On Richard Nixon and Watergate:
Nixon knew a lot more than he admitted he did. And by inference, probably influenced more than he would ever admit he did, or recognize he did, as an individual. . . . He used to, in his lowest and highest moments with me, ruminate about how stupid it all was, and how badly [it] was handled. And: "Why, now, does it have to get up here? A second-rate burglary!" as he called it. And of course, he came from a school where those things were routinely done by both parties. . . .

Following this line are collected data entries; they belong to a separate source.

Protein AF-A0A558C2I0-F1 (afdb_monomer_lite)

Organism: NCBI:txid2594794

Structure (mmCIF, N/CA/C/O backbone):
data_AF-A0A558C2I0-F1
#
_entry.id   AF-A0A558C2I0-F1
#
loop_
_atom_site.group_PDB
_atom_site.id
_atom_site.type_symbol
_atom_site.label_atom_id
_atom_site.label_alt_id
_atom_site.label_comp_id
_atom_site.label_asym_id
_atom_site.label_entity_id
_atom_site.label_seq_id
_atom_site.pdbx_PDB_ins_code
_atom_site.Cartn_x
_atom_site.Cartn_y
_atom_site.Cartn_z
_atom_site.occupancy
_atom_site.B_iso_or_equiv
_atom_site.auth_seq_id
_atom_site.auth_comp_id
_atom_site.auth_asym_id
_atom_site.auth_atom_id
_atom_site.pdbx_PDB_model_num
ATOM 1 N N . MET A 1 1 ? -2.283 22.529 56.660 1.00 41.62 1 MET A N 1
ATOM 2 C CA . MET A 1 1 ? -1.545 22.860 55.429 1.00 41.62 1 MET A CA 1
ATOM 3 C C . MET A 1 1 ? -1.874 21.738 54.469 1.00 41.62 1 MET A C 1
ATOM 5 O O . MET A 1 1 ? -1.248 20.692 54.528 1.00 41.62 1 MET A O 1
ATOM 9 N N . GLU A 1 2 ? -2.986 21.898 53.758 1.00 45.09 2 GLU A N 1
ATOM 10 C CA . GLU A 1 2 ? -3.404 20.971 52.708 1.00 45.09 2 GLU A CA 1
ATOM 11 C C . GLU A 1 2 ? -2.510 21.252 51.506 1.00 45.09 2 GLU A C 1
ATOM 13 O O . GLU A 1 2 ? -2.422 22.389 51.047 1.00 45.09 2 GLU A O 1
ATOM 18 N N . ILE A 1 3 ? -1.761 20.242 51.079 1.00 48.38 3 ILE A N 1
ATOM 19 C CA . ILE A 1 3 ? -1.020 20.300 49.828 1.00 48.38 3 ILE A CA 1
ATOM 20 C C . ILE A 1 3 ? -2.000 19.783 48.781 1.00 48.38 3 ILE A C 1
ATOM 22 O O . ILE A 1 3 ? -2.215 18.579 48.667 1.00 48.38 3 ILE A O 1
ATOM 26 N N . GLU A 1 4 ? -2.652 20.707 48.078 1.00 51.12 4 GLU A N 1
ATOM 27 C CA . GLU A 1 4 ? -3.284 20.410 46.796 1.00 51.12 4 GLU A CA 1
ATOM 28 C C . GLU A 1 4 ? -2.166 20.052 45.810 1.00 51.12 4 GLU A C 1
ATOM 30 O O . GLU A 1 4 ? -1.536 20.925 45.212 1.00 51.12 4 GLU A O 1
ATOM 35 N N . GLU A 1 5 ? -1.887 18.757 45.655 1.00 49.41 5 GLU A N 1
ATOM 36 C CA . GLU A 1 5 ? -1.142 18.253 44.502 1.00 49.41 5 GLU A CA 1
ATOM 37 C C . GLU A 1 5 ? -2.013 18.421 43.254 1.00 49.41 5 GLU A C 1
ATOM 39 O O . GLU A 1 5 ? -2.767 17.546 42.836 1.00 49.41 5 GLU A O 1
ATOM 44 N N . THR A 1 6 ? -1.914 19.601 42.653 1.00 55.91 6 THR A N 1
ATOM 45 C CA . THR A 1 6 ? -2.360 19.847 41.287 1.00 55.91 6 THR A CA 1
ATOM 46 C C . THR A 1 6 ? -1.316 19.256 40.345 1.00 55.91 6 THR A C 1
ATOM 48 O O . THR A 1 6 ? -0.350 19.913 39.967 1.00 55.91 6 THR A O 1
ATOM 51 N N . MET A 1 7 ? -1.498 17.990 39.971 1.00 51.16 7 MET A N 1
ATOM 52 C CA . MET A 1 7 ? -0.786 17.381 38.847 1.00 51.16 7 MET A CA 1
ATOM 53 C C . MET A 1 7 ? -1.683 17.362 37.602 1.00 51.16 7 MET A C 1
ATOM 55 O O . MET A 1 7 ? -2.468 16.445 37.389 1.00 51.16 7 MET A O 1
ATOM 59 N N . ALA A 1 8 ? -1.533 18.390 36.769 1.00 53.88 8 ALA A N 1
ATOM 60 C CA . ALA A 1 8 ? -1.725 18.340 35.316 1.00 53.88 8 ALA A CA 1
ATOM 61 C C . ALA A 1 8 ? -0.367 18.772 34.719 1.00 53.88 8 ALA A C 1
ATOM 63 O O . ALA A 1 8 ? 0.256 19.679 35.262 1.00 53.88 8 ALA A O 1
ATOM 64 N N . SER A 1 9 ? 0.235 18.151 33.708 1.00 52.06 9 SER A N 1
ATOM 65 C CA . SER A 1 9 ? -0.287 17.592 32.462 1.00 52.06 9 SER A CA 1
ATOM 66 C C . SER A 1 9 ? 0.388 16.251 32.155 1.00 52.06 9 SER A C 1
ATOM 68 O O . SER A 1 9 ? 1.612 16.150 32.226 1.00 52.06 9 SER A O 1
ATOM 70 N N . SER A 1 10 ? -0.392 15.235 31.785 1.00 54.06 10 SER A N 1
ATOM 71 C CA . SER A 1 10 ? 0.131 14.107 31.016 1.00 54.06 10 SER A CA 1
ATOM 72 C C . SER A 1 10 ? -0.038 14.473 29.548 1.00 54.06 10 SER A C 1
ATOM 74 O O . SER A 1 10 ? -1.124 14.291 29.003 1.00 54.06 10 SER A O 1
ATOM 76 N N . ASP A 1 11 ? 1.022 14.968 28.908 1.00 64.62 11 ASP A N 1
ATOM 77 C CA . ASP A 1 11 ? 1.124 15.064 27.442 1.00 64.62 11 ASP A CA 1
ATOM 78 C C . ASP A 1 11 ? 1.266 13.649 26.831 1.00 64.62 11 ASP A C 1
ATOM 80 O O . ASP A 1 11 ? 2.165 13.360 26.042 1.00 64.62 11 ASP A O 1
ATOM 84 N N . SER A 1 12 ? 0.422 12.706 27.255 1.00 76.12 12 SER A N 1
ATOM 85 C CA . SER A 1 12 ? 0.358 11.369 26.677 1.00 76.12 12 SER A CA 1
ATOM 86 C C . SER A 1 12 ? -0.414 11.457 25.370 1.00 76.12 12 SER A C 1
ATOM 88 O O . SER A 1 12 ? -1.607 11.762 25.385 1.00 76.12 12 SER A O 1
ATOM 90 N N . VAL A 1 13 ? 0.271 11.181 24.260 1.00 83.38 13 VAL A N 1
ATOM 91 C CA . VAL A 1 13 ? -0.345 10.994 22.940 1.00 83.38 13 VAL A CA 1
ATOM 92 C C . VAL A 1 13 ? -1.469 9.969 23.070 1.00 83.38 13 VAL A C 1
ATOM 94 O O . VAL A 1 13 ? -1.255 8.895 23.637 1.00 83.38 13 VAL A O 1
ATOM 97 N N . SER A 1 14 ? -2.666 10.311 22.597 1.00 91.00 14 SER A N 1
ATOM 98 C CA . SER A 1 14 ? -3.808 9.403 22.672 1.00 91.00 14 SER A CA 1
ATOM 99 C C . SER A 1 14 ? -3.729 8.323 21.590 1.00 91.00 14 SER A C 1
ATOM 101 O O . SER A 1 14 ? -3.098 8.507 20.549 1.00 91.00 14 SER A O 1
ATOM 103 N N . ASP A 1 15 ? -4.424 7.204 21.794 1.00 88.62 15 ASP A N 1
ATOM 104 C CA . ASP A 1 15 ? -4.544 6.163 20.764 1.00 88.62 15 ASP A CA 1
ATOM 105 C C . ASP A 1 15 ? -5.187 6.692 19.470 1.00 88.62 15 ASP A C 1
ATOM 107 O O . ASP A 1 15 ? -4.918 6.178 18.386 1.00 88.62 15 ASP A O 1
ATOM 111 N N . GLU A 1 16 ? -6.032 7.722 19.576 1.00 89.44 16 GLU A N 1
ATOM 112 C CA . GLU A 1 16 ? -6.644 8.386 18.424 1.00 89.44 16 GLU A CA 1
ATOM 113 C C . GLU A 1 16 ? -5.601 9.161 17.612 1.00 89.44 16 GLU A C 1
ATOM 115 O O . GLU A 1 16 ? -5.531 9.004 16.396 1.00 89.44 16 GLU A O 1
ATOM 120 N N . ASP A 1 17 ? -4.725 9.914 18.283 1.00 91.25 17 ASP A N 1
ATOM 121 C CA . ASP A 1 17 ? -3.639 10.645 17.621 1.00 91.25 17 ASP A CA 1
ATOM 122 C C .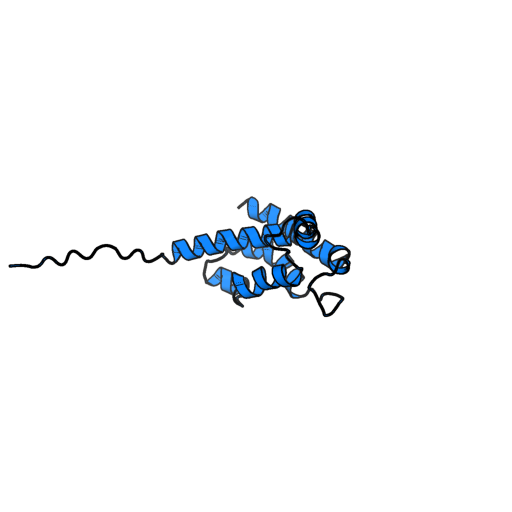 ASP A 1 17 ? -2.657 9.685 16.931 1.00 91.25 17 ASP A C 1
ATOM 124 O O . ASP A 1 17 ? -2.169 9.958 15.831 1.00 91.25 17 ASP A O 1
ATOM 128 N N . LEU A 1 18 ? -2.380 8.531 17.552 1.00 91.38 18 LEU A N 1
ATOM 129 C CA . LEU A 1 18 ? -1.546 7.485 16.954 1.00 91.38 18 LEU A CA 1
ATOM 130 C C . LEU A 1 18 ? -2.206 6.862 15.719 1.00 91.38 18 LEU A C 1
ATOM 132 O O . LEU A 1 18 ? -1.519 6.629 14.721 1.00 91.38 18 LEU A O 1
ATOM 136 N N . ARG A 1 19 ? -3.521 6.611 15.761 1.00 91.44 19 ARG A N 1
ATOM 137 C CA . ARG A 1 19 ? -4.276 6.114 14.601 1.00 91.44 19 ARG A CA 1
ATOM 138 C C . ARG A 1 19 ? -4.293 7.120 13.460 1.00 91.44 19 ARG A C 1
ATOM 140 O O . ARG A 1 19 ? -4.087 6.719 12.319 1.00 91.44 19 ARG A O 1
ATOM 147 N N . GLU A 1 20 ? -4.474 8.404 13.748 1.00 93.25 20 GLU A N 1
ATOM 148 C CA . GLU A 1 20 ? -4.457 9.440 12.714 1.00 93.25 20 GLU A CA 1
ATOM 149 C C . GLU A 1 20 ? -3.069 9.567 12.074 1.00 93.25 20 GLU A C 1
ATOM 151 O O . GLU A 1 20 ? -2.940 9.582 10.848 1.00 93.25 20 GLU A O 1
ATOM 156 N N . LEU A 1 21 ? -2.001 9.549 12.880 1.00 93.19 21 LEU A N 1
ATOM 157 C CA . LEU A 1 21 ? -0.634 9.541 12.359 1.00 93.19 21 LEU A CA 1
ATOM 158 C C . LEU A 1 21 ? -0.365 8.313 11.479 1.00 93.19 21 LEU A C 1
ATOM 160 O O . LEU A 1 21 ? 0.251 8.433 10.416 1.00 93.19 21 LEU A O 1
ATOM 164 N N . TRP A 1 22 ? -0.824 7.137 11.910 1.00 94.88 22 TRP A N 1
ATOM 165 C CA . TRP A 1 22 ? -0.743 5.919 11.110 1.00 94.88 22 TRP A CA 1
ATOM 166 C C . TRP A 1 22 ? -1.506 6.077 9.791 1.00 94.88 22 TRP A C 1
ATOM 168 O O . TRP A 1 22 ? -0.965 5.757 8.737 1.00 94.88 22 TRP A O 1
ATOM 178 N N . ARG A 1 23 ? -2.712 6.654 9.821 1.00 95.38 23 ARG A N 1
ATOM 179 C CA . ARG A 1 23 ? -3.567 6.853 8.643 1.00 95.38 23 ARG A CA 1
ATOM 180 C C . ARG A 1 23 ? -2.923 7.770 7.607 1.00 95.38 23 ARG A C 1
ATOM 182 O O . ARG A 1 23 ? -2.978 7.473 6.414 1.00 95.38 23 ARG A O 1
ATOM 189 N N . VAL A 1 24 ? -2.269 8.844 8.053 1.00 94.69 24 VAL A N 1
ATOM 190 C CA . VAL A 1 24 ? -1.496 9.742 7.181 1.00 94.69 24 VAL A CA 1
ATOM 191 C C . VAL A 1 24 ? -0.355 8.986 6.499 1.00 94.69 24 VAL A C 1
ATOM 193 O O . VAL A 1 24 ? -0.209 9.066 5.280 1.00 94.69 24 VAL A O 1
ATOM 196 N N . ARG A 1 25 ? 0.427 8.214 7.264 1.00 93.75 25 ARG A N 1
ATOM 197 C CA . ARG A 1 25 ? 1.542 7.418 6.721 1.00 93.75 25 ARG A CA 1
ATOM 198 C C . ARG A 1 25 ? 1.062 6.330 5.767 1.00 93.75 25 ARG A C 1
ATOM 200 O O . ARG A 1 25 ? 1.686 6.102 4.738 1.00 93.75 25 ARG A O 1
ATOM 207 N N . TRP A 1 26 ? -0.065 5.702 6.081 1.00 95.50 26 TRP A N 1
ATOM 208 C CA . TRP A 1 26 ? -0.673 4.672 5.254 1.00 95.50 26 TRP A CA 1
ATOM 209 C C . TRP A 1 26 ? -1.117 5.200 3.899 1.00 95.50 26 TRP A C 1
ATOM 211 O O . TRP A 1 26 ? -0.753 4.627 2.875 1.00 95.50 26 TRP A O 1
ATOM 221 N N . LYS A 1 27 ? -1.808 6.341 3.870 1.00 95.00 27 LYS A N 1
ATOM 222 C CA . LYS A 1 27 ? -2.185 6.989 2.610 1.00 95.00 27 LYS A CA 1
ATOM 223 C C . LYS A 1 27 ? -0.966 7.424 1.794 1.00 95.00 27 LYS A C 1
ATOM 225 O O . LYS A 1 27 ? -0.951 7.186 0.591 1.00 95.00 27 LYS A O 1
ATOM 230 N N . ALA A 1 28 ? 0.051 8.001 2.438 1.00 91.50 28 ALA A N 1
ATOM 231 C CA . ALA A 1 28 ? 1.285 8.400 1.761 1.00 91.50 28 ALA A CA 1
ATOM 232 C C . ALA A 1 28 ? 2.002 7.198 1.124 1.00 91.50 28 ALA A C 1
ATOM 234 O O . ALA A 1 28 ? 2.345 7.242 -0.050 1.00 91.50 28 ALA A O 1
ATOM 235 N N . SER A 1 29 ? 2.141 6.090 1.856 1.00 92.50 29 SER A N 1
ATOM 236 C CA . SER A 1 29 ? 2.790 4.884 1.335 1.00 92.50 29 SER A CA 1
ATOM 237 C C . SER A 1 29 ? 2.035 4.276 0.145 1.00 92.50 29 SER A C 1
ATOM 239 O O . SER A 1 29 ? 2.659 3.844 -0.823 1.00 92.50 29 SER A O 1
ATOM 241 N N . ILE A 1 30 ? 0.694 4.299 0.162 1.00 94.19 30 ILE A N 1
ATOM 242 C CA . ILE A 1 30 ? -0.121 3.890 -0.994 1.00 94.19 30 ILE A CA 1
ATOM 243 C C . ILE A 1 30 ? 0.137 4.815 -2.186 1.00 94.19 30 ILE A C 1
ATOM 245 O O . ILE A 1 30 ? 0.367 4.334 -3.290 1.00 94.19 30 ILE A O 1
ATOM 249 N N . GLU A 1 31 ? 0.119 6.133 -1.995 1.00 92.56 31 GLU A N 1
ATOM 250 C CA . GLU A 1 31 ? 0.387 7.095 -3.071 1.00 92.56 31 GLU A CA 1
ATOM 251 C C . GLU A 1 31 ? 1.772 6.874 -3.709 1.00 92.56 31 GLU A C 1
ATOM 253 O O . GLU A 1 31 ? 1.899 6.834 -4.934 1.00 92.56 31 GLU A O 1
ATOM 258 N N . GLU A 1 32 ? 2.799 6.644 -2.891 1.00 89.88 32 GLU A N 1
ATOM 259 C CA . GLU A 1 32 ? 4.166 6.362 -3.341 1.00 89.88 32 GLU A CA 1
ATOM 260 C C . GLU A 1 32 ? 4.256 5.043 -4.135 1.00 89.88 32 GLU A C 1
ATOM 262 O O . GLU A 1 32 ? 4.797 5.004 -5.246 1.00 89.88 32 GLU A O 1
ATOM 267 N N . LEU A 1 33 ? 3.666 3.960 -3.618 1.00 91.38 33 LEU A N 1
ATOM 268 C CA . LEU A 1 33 ? 3.650 2.639 -4.263 1.00 91.38 33 LEU A CA 1
ATOM 269 C C . LEU A 1 33 ? 2.772 2.569 -5.520 1.00 91.38 33 LEU A C 1
ATOM 271 O O . LEU A 1 33 ? 2.899 1.629 -6.307 1.00 91.38 33 LEU A O 1
ATOM 275 N N . THR A 1 34 ? 1.905 3.555 -5.735 1.00 92.38 34 THR A N 1
ATOM 276 C CA . THR A 1 34 ? 0.974 3.586 -6.873 1.00 92.38 34 THR A CA 1
ATOM 277 C C . THR A 1 34 ? 1.328 4.635 -7.927 1.00 92.38 34 THR A C 1
ATOM 279 O O . THR A 1 34 ? 0.610 4.793 -8.913 1.00 92.38 34 THR A O 1
ATOM 282 N N . SER A 1 35 ? 2.474 5.306 -7.779 1.00 89.88 35 SER A N 1
ATOM 283 C CA . SER A 1 35 ? 2.983 6.279 -8.745 1.00 89.88 35 SER A CA 1
ATOM 284 C C . SER A 1 35 ? 4.321 5.835 -9.339 1.00 89.88 35 SER A C 1
ATOM 286 O O . SER A 1 35 ? 5.382 6.015 -8.738 1.00 89.88 35 SER A O 1
ATOM 288 N N . LEU A 1 36 ? 4.288 5.301 -10.569 1.00 84.25 36 LEU A N 1
ATOM 289 C CA . LEU A 1 36 ? 5.512 4.964 -11.314 1.00 84.25 36 LEU A CA 1
ATOM 290 C C . LEU A 1 36 ? 6.411 6.187 -11.512 1.00 84.25 36 LEU A C 1
ATOM 292 O O . LEU A 1 36 ? 7.628 6.067 -11.422 1.00 84.25 36 LEU A O 1
AT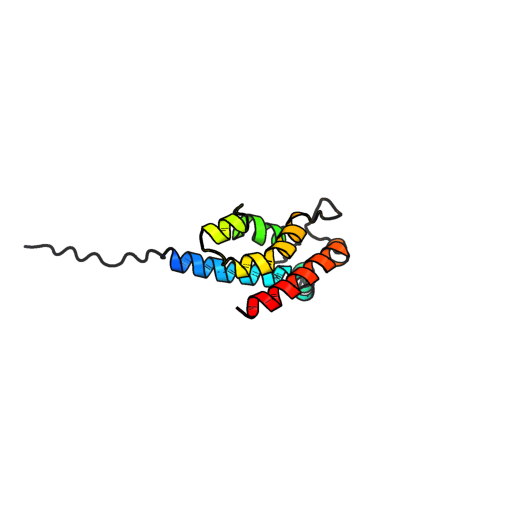OM 296 N N . GLU A 1 37 ? 5.828 7.361 -11.769 1.00 84.19 37 GLU A N 1
ATOM 297 C CA . GLU A 1 37 ? 6.585 8.609 -11.908 1.00 84.19 37 GLU A CA 1
ATOM 298 C C . GLU A 1 37 ? 7.366 8.910 -10.625 1.00 84.19 37 GLU A C 1
ATOM 300 O O . GLU A 1 37 ? 8.583 9.093 -10.674 1.00 84.19 37 GLU A O 1
ATOM 305 N N . HIS A 1 38 ? 6.696 8.854 -9.471 1.00 83.25 38 HIS A N 1
ATOM 306 C CA . HIS A 1 38 ? 7.333 9.073 -8.176 1.00 83.25 38 HIS A CA 1
ATOM 307 C C . HIS A 1 38 ? 8.434 8.042 -7.889 1.00 83.25 38 HIS A C 1
ATOM 309 O O . HIS A 1 38 ? 9.537 8.408 -7.476 1.00 83.25 38 HIS A O 1
ATOM 315 N N . GLN A 1 39 ? 8.171 6.758 -8.147 1.00 82.19 39 GLN A N 1
ATOM 316 C CA . GLN A 1 39 ? 9.145 5.673 -7.976 1.00 82.19 39 GLN A CA 1
ATOM 317 C C . GLN A 1 39 ? 10.375 5.867 -8.869 1.00 82.19 39 GLN A C 1
ATOM 319 O O . GLN A 1 39 ? 11.510 5.689 -8.424 1.00 82.19 39 GLN A O 1
ATOM 324 N N . HIS A 1 40 ? 10.183 6.284 -10.122 1.00 78.62 40 HIS A N 1
ATOM 325 C CA . HIS A 1 40 ? 11.279 6.598 -11.037 1.00 78.62 40 HIS A CA 1
ATOM 326 C C . HIS A 1 40 ? 12.097 7.801 -10.560 1.00 78.62 40 HIS A C 1
ATOM 328 O O . HIS A 1 40 ? 13.329 7.744 -10.554 1.00 78.62 40 HIS A O 1
ATOM 334 N N . GLU A 1 41 ? 11.433 8.883 -10.151 1.00 78.12 41 GLU A N 1
ATOM 335 C CA . GLU A 1 41 ? 12.109 10.087 -9.673 1.00 78.12 41 GLU A CA 1
ATOM 336 C C . GLU A 1 41 ? 12.911 9.838 -8.395 1.00 78.12 41 GLU A C 1
ATOM 338 O O . GLU A 1 41 ? 14.009 10.367 -8.256 1.00 78.12 41 GLU A O 1
ATOM 343 N N . THR A 1 42 ? 12.400 9.043 -7.460 1.00 73.62 42 THR A N 1
ATOM 344 C CA . THR A 1 42 ? 13.064 8.784 -6.172 1.00 73.62 42 THR A CA 1
ATOM 345 C C . THR A 1 42 ? 14.189 7.755 -6.283 1.00 73.62 42 THR A C 1
ATOM 347 O O . THR A 1 42 ? 15.240 7.928 -5.660 1.00 73.62 42 THR A O 1
ATOM 350 N N . SER A 1 43 ? 14.025 6.728 -7.121 1.00 68.94 43 SER A N 1
ATOM 351 C CA . SER A 1 43 ? 15.018 5.655 -7.279 1.00 68.94 43 SER A CA 1
ATOM 352 C C . SER A 1 43 ? 16.205 6.019 -8.180 1.00 68.94 43 SER A C 1
ATOM 354 O O . SER A 1 43 ? 17.307 5.512 -7.968 1.00 68.94 43 SER A O 1
ATOM 356 N N . LEU A 1 44 ? 16.022 6.897 -9.177 1.00 60.66 44 LEU A N 1
ATOM 357 C CA . LEU A 1 44 ? 17.059 7.213 -10.175 1.00 60.66 44 LEU A CA 1
ATOM 358 C C . LEU A 1 44 ? 17.689 8.603 -10.012 1.00 60.66 44 LEU A C 1
ATOM 360 O O . LEU A 1 44 ? 18.727 8.883 -10.620 1.00 60.66 44 LEU A O 1
ATOM 364 N N . ASN A 1 45 ? 17.099 9.492 -9.210 1.00 62.62 45 ASN A N 1
ATOM 365 C CA . ASN A 1 45 ? 17.598 10.856 -9.075 1.00 62.62 45 ASN A CA 1
ATOM 366 C C . ASN A 1 45 ? 18.705 10.974 -8.024 1.00 62.62 45 ASN A C 1
ATOM 368 O O . ASN A 1 45 ? 18.479 11.452 -6.915 1.00 62.62 45 ASN A O 1
ATOM 372 N N . THR A 1 46 ? 19.931 10.641 -8.424 1.00 59.16 46 THR A N 1
ATOM 373 C CA . THR A 1 46 ? 21.165 10.763 -7.621 1.00 59.16 46 THR A CA 1
ATOM 374 C C . THR A 1 46 ? 21.500 12.190 -7.162 1.00 59.16 46 THR A C 1
ATOM 376 O O . THR A 1 46 ? 22.416 12.373 -6.363 1.00 59.16 46 THR A O 1
ATOM 379 N N . SER A 1 47 ? 20.777 13.214 -7.639 1.00 58.16 47 SER A N 1
ATOM 380 C CA . SER A 1 47 ? 20.995 14.614 -7.247 1.00 58.16 47 SER A CA 1
ATOM 381 C C . SER A 1 47 ? 20.245 15.033 -5.975 1.00 58.16 47 SER A C 1
ATOM 383 O O . SER A 1 47 ? 20.625 16.024 -5.348 1.00 58.16 47 SER A O 1
ATOM 385 N N . LYS A 1 48 ? 19.215 14.280 -5.560 1.00 56.34 48 LYS A N 1
ATOM 386 C CA . LYS A 1 48 ? 18.526 14.466 -4.275 1.00 56.34 48 LYS A CA 1
ATOM 387 C C . LYS A 1 48 ? 19.148 13.508 -3.256 1.00 56.34 48 LYS A C 1
ATOM 389 O O . LYS A 1 48 ? 18.866 12.320 -3.259 1.00 56.34 48 LYS A O 1
ATOM 394 N N . SER A 1 49 ? 20.015 14.028 -2.389 1.00 49.66 49 SER A N 1
ATOM 395 C CA . SER A 1 49 ? 20.752 13.245 -1.382 1.00 49.66 49 SER A CA 1
ATOM 396 C C . SER A 1 49 ? 19.895 12.745 -0.212 1.00 49.66 49 SER A C 1
ATOM 398 O O . SER A 1 49 ? 20.371 11.960 0.605 1.00 49.66 49 SER A O 1
ATOM 400 N N . SER A 1 50 ? 18.652 13.213 -0.090 1.00 48.78 50 SER A N 1
ATOM 401 C CA . SER A 1 50 ? 17.799 12.973 1.072 1.00 48.78 50 SER A CA 1
ATOM 402 C C . SER A 1 50 ? 16.785 11.857 0.822 1.00 48.78 50 SER A C 1
ATOM 404 O O . SER A 1 50 ? 15.591 12.096 0.931 1.00 48.78 50 SER A O 1
ATOM 406 N N . VAL A 1 51 ? 17.291 10.651 0.559 1.00 54.88 51 VAL A N 1
ATOM 407 C CA . VAL A 1 51 ? 16.576 9.368 0.408 1.00 54.88 51 VAL A CA 1
ATOM 408 C C . VAL A 1 51 ? 16.356 8.944 -1.052 1.00 54.88 51 VAL A C 1
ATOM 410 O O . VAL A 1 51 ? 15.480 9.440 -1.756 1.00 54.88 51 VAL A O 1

I mean, he wasn't naive in this; he had an election stolen from him -- and he knew it. And everybody knew it! They all knew Chicago [in the 1960 presidential election] was fixed; but he didn't do anything about it. He knew what was going on with Alger Hiss. I mean, Alger Hiss is now proven in the history books to have been a goddamn spy, right? . . . All of those things, I mean, that shapes a man. So, you know, it was his environment. It was also core values, too.
On Henry Kissinger:
I think he was too soft on the Russians. And I thought he was naive on Vietnam. . . . Henry and I almost came to fisticuffs, only I would have been the puncher, on a number of occasions. . . . He was difficult to work for. . . . Henry had an ego; Henry was duplicitous. But you know, Henry Kissinger, the country's better for having had him than if they hadn't had him.